After insertion of the Okazaki fragments, the RNA primers are removed (the removal mechanism differs between prokaryotes and eukaryotes) and replaced with new deoxyribonucleotides that fill in the gaps where the RNA was present. The DNA ligase then joins the fragmented strands, completing the synthesis of the lagging strand. [1]

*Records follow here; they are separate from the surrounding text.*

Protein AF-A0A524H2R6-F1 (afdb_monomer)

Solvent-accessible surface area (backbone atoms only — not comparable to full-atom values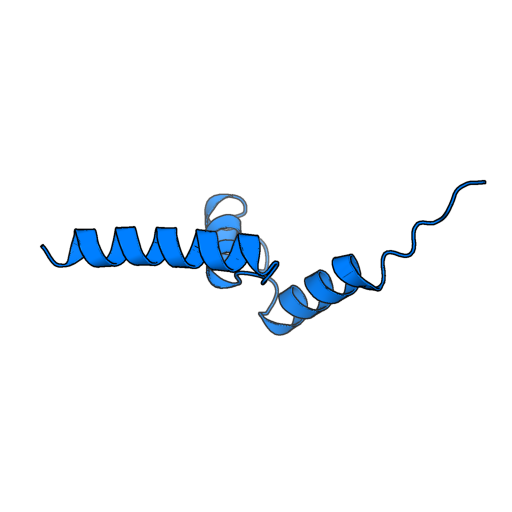): 4012 Å² total; per-residue (Å²): 125,70,67,63,54,54,55,52,50,55,52,51,51,53,51,52,28,62,76,68,72,50,86,58,62,70,60,49,52,52,48,41,54,73,77,42,76,85,61,90,75,74,51,72,66,54,51,49,49,53,51,50,40,66,73,73,60,64,64,77,79,73,76,126

Radius of gyration: 15.69 Å; Cα contacts (8 Å, |Δi|>4): 17; chains: 1; bounding box: 30×20×58 Å

Sequence (64 aa):
MRIELTAALRRGLQAVRRVAGMPDYAAYVEHRSRHHPGDPVATEREFYAEHVTARYTDSPTRCC

Structure (mmCIF, N/CA/C/O backbone):
data_AF-A0A524H2R6-F1
#
_entry.id   AF-A0A524H2R6-F1
#
loop_
_atom_site.group_PDB
_atom_site.id
_atom_site.type_symbol
_atom_site.label_atom_id
_atom_site.label_alt_id
_atom_site.label_comp_id
_atom_site.label_asym_id
_atom_site.label_entity_id
_atom_site.label_seq_id
_atom_site.pdbx_PDB_ins_code
_atom_site.Cartn_x
_atom_site.Cartn_y
_atom_site.Cartn_z
_atom_site.occupancy
_atom_site.B_iso_or_equiv
_atom_site.auth_seq_id
_atom_site.auth_comp_id
_atom_site.auth_asym_id
_atom_site.auth_atom_id
_atom_site.pdbx_PDB_model_num
ATOM 1 N N . MET A 1 1 ? 2.656 -4.824 -31.539 1.00 55.09 1 MET A N 1
ATOM 2 C CA . MET A 1 1 ? 3.837 -4.171 -30.921 1.00 55.09 1 MET A CA 1
ATOM 3 C C . MET A 1 1 ? 3.522 -3.168 -29.796 1.00 55.09 1 MET A C 1
ATOM 5 O O . MET A 1 1 ? 4.443 -2.764 -29.107 1.00 55.09 1 MET A O 1
ATOM 9 N N . ARG A 1 2 ? 2.260 -2.762 -29.554 1.00 58.72 2 ARG A N 1
ATOM 10 C CA . ARG A 1 2 ? 1.905 -1.858 -28.431 1.00 58.72 2 ARG A CA 1
ATOM 11 C C . ARG A 1 2 ? 1.685 -2.578 -27.086 1.00 58.72 2 ARG A C 1
ATOM 13 O O . ARG A 1 2 ? 1.892 -1.975 -26.043 1.00 58.72 2 ARG A O 1
ATOM 20 N N . ILE A 1 3 ? 1.318 -3.864 -27.120 1.00 59.97 3 ILE A N 1
ATOM 21 C CA . ILE A 1 3 ? 0.995 -4.679 -25.931 1.00 59.97 3 ILE A CA 1
ATOM 22 C C . ILE A 1 3 ? 2.255 -5.056 -25.123 1.00 59.97 3 ILE A C 1
ATOM 24 O O . ILE A 1 3 ? 2.258 -4.963 -23.895 1.00 59.97 3 ILE A O 1
ATOM 28 N N . GLU A 1 4 ? 3.366 -5.360 -25.800 1.00 61.25 4 GLU A N 1
ATOM 29 C CA . GLU A 1 4 ? 4.646 -5.681 -25.146 1.00 61.25 4 GLU A CA 1
ATOM 30 C C . GLU A 1 4 ? 5.204 -4.503 -24.336 1.00 61.25 4 GLU A C 1
ATOM 32 O O . GLU A 1 4 ? 5.678 -4.676 -23.211 1.00 61.25 4 GLU A O 1
ATOM 37 N N . LEU A 1 5 ? 5.066 -3.282 -24.866 1.00 67.06 5 LEU A N 1
ATOM 38 C CA . LEU A 1 5 ? 5.532 -2.064 -24.204 1.00 67.06 5 LEU A CA 1
ATOM 39 C C . LEU A 1 5 ? 4.780 -1.825 -22.886 1.00 67.06 5 LEU A C 1
ATOM 41 O O . LEU A 1 5 ? 5.391 -1.515 -21.866 1.00 67.06 5 LEU A O 1
ATOM 45 N N . THR A 1 6 ? 3.460 -2.041 -22.876 1.00 76.25 6 THR A N 1
ATOM 46 C CA . THR A 1 6 ? 2.640 -1.894 -21.664 1.00 76.25 6 THR A CA 1
ATOM 47 C C . THR A 1 6 ? 2.973 -2.933 -20.593 1.00 76.25 6 THR A C 1
ATOM 49 O O . THR A 1 6 ? 3.029 -2.600 -19.408 1.00 76.25 6 THR A O 1
ATOM 52 N N . ALA A 1 7 ? 3.260 -4.177 -20.988 1.00 75.75 7 ALA A N 1
ATOM 53 C CA . ALA A 1 7 ? 3.630 -5.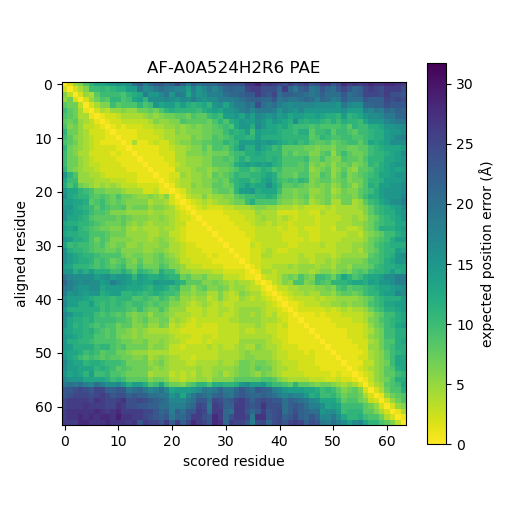236 -20.052 1.00 75.75 7 ALA A CA 1
ATOM 54 C C . ALA A 1 7 ? 5.025 -5.006 -19.441 1.00 75.75 7 ALA A C 1
ATOM 56 O O . ALA A 1 7 ? 5.215 -5.201 -18.238 1.00 75.75 7 ALA A O 1
ATOM 57 N N . ALA A 1 8 ? 5.992 -4.556 -20.247 1.00 77.81 8 ALA A N 1
ATOM 58 C CA . ALA A 1 8 ? 7.329 -4.198 -19.777 1.00 77.81 8 ALA A CA 1
ATOM 59 C C . ALA A 1 8 ? 7.298 -2.995 -18.818 1.00 77.81 8 ALA A C 1
ATOM 61 O O . ALA A 1 8 ? 7.876 -3.064 -17.733 1.00 77.81 8 ALA A O 1
ATOM 62 N N . LEU A 1 9 ? 6.543 -1.941 -19.151 1.00 81.62 9 LEU A N 1
ATOM 63 C CA . LEU A 1 9 ? 6.355 -0.774 -18.281 1.00 81.62 9 LEU A CA 1
ATOM 64 C C . LEU A 1 9 ? 5.706 -1.149 -16.945 1.00 81.62 9 LEU A C 1
ATOM 66 O O . LEU A 1 9 ? 6.180 -0.728 -15.892 1.00 81.62 9 LEU A O 1
ATOM 70 N N . ARG A 1 10 ? 4.668 -1.996 -16.956 1.00 79.19 10 ARG A N 1
ATOM 71 C CA . ARG A 1 10 ? 4.012 -2.460 -15.722 1.00 79.19 10 ARG A CA 1
ATOM 72 C C . ARG A 1 10 ? 4.969 -3.250 -14.825 1.00 79.19 10 ARG A C 1
ATOM 74 O O . ARG A 1 10 ? 4.883 -3.135 -13.604 1.00 79.19 10 ARG A O 1
ATOM 81 N N . ARG A 1 11 ? 5.875 -4.049 -15.399 1.00 80.25 11 ARG A N 1
ATOM 82 C CA . ARG A 1 11 ? 6.918 -4.769 -14.644 1.00 80.25 11 ARG A CA 1
ATOM 83 C C . ARG A 1 11 ? 7.976 -3.816 -14.080 1.00 80.25 11 ARG A C 1
ATOM 85 O O . ARG A 1 11 ? 8.324 -3.943 -12.909 1.00 80.25 11 ARG A O 1
ATOM 92 N N . GLY A 1 12 ? 8.422 -2.840 -14.870 1.00 84.00 12 GLY A N 1
ATOM 93 C CA . GLY A 1 12 ? 9.372 -1.813 -14.433 1.00 84.00 12 GLY A CA 1
ATOM 94 C C . GLY A 1 12 ? 8.827 -0.949 -13.294 1.00 84.00 12 GLY A C 1
ATOM 95 O O . GLY A 1 12 ? 9.493 -0.785 -12.277 1.00 84.00 12 GLY A O 1
ATOM 96 N N . LEU A 1 13 ? 7.582 -0.478 -13.403 1.00 81.50 13 LEU A N 1
ATOM 97 C CA . LEU A 1 13 ? 6.922 0.299 -12.348 1.00 81.50 13 LEU A CA 1
ATOM 98 C C . LEU A 1 13 ? 6.748 -0.505 -11.057 1.00 81.50 13 LEU A C 1
ATOM 100 O O . LEU A 1 13 ? 6.992 0.024 -9.977 1.00 81.50 13 LEU A O 1
ATOM 104 N N . GLN A 1 14 ? 6.394 -1.790 -11.151 1.00 79.44 14 GLN A N 1
ATOM 105 C CA . GLN A 1 14 ? 6.354 -2.669 -9.978 1.00 79.44 14 GLN A CA 1
ATOM 106 C C . GLN A 1 14 ? 7.735 -2.824 -9.328 1.00 79.44 14 GLN A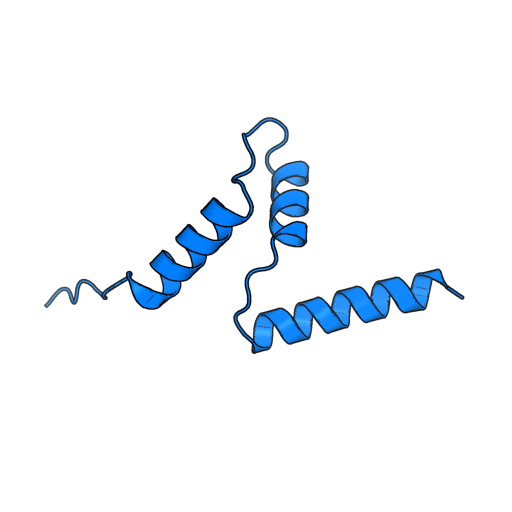 C 1
ATOM 108 O O . GLN A 1 14 ? 7.831 -2.810 -8.104 1.00 79.44 14 GLN A O 1
ATOM 113 N N . ALA A 1 15 ? 8.807 -2.948 -10.118 1.00 81.44 15 ALA A N 1
ATOM 114 C CA . ALA A 1 15 ? 10.166 -3.031 -9.587 1.00 81.44 15 ALA A CA 1
ATOM 115 C C . ALA A 1 15 ? 10.585 -1.728 -8.885 1.00 81.44 15 ALA A C 1
ATOM 117 O O . ALA A 1 15 ? 11.067 -1.773 -7.756 1.00 81.44 15 ALA A O 1
ATOM 118 N N . VAL A 1 16 ? 10.324 -0.571 -9.503 1.00 82.44 16 VAL A N 1
ATOM 119 C CA . VAL A 1 16 ? 10.611 0.746 -8.910 1.00 82.44 16 VAL A CA 1
ATOM 120 C C . VAL A 1 16 ? 9.830 0.950 -7.611 1.00 82.44 16 VAL A C 1
ATOM 122 O O . VAL A 1 16 ? 10.416 1.365 -6.616 1.00 82.44 16 VAL A O 1
ATOM 125 N N . ARG A 1 17 ? 8.537 0.602 -7.576 1.00 79.81 17 ARG A N 1
ATOM 126 C CA . ARG A 1 17 ? 7.706 0.712 -6.362 1.00 79.81 17 ARG A CA 1
ATOM 127 C C . ARG A 1 17 ? 8.221 -0.161 -5.222 1.00 79.81 17 ARG A C 1
ATOM 129 O O . ARG A 1 17 ? 8.271 0.309 -4.090 1.00 79.81 17 ARG A O 1
ATOM 136 N N . ARG A 1 18 ? 8.671 -1.388 -5.517 1.00 76.38 18 ARG A N 1
ATOM 137 C CA . ARG A 1 18 ? 9.295 -2.275 -4.518 1.00 76.38 18 ARG A CA 1
ATOM 138 C C . ARG A 1 18 ? 10.576 -1.676 -3.945 1.00 76.38 18 ARG A C 1
ATOM 140 O O . ARG A 1 18 ? 10.745 -1.691 -2.733 1.00 76.38 18 ARG A O 1
ATOM 147 N N . VAL A 1 19 ? 11.445 -1.120 -4.793 1.00 79.88 19 VAL A N 1
ATOM 148 C CA . VAL A 1 19 ? 12.693 -0.470 -4.349 1.00 79.88 19 VAL A CA 1
ATOM 149 C C . VAL A 1 19 ? 12.404 0.792 -3.533 1.00 79.88 19 VAL A C 1
ATOM 151 O O . VAL A 1 19 ? 13.038 1.021 -2.510 1.00 79.88 19 VAL A O 1
ATOM 154 N N . ALA A 1 20 ? 11.416 1.585 -3.946 1.00 77.94 20 ALA A N 1
ATOM 155 C CA . ALA A 1 20 ? 11.005 2.799 -3.245 1.00 77.94 20 ALA A CA 1
ATOM 156 C C . ALA A 1 20 ? 10.193 2.530 -1.961 1.00 77.94 20 ALA A C 1
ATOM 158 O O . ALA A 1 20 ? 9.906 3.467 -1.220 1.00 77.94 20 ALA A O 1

In prokaryotes, DNA polymerase I synthesizes the Okazaki fragment until it reaches the above RNA primer. The enzyme then acts simultaneously as a 5 ′ → 3 ′ exonuclease, removing the primer ribonucleotides in front and adding deoxyribonucleotides behind until the region has been replaced by DNA, leaving a small gap in the DNA backbone between the Okazaki fragments. which is sealed with DNA ligase.

In the removal of eukaryotic primers, DNA polymerase δ extends the Okazaki fragment in the direction 5 ′ → 3 ′, and upon finding the RNA primer of the previous Okazaki fragment, it displaces the 5 ′ end of the primer in an RNA flap. single-stranded, which is removed by nuclease cleavage. Cleavage of RNA flaps involves cleavage of flap structure-specific endonuclease 1 (FEN1) from short flaps, or coating of long flaps by replication protein A (RPA) of the binding protein. Single-stranded DNA and sequential cleavage by nuclease Dna2 and FEN1.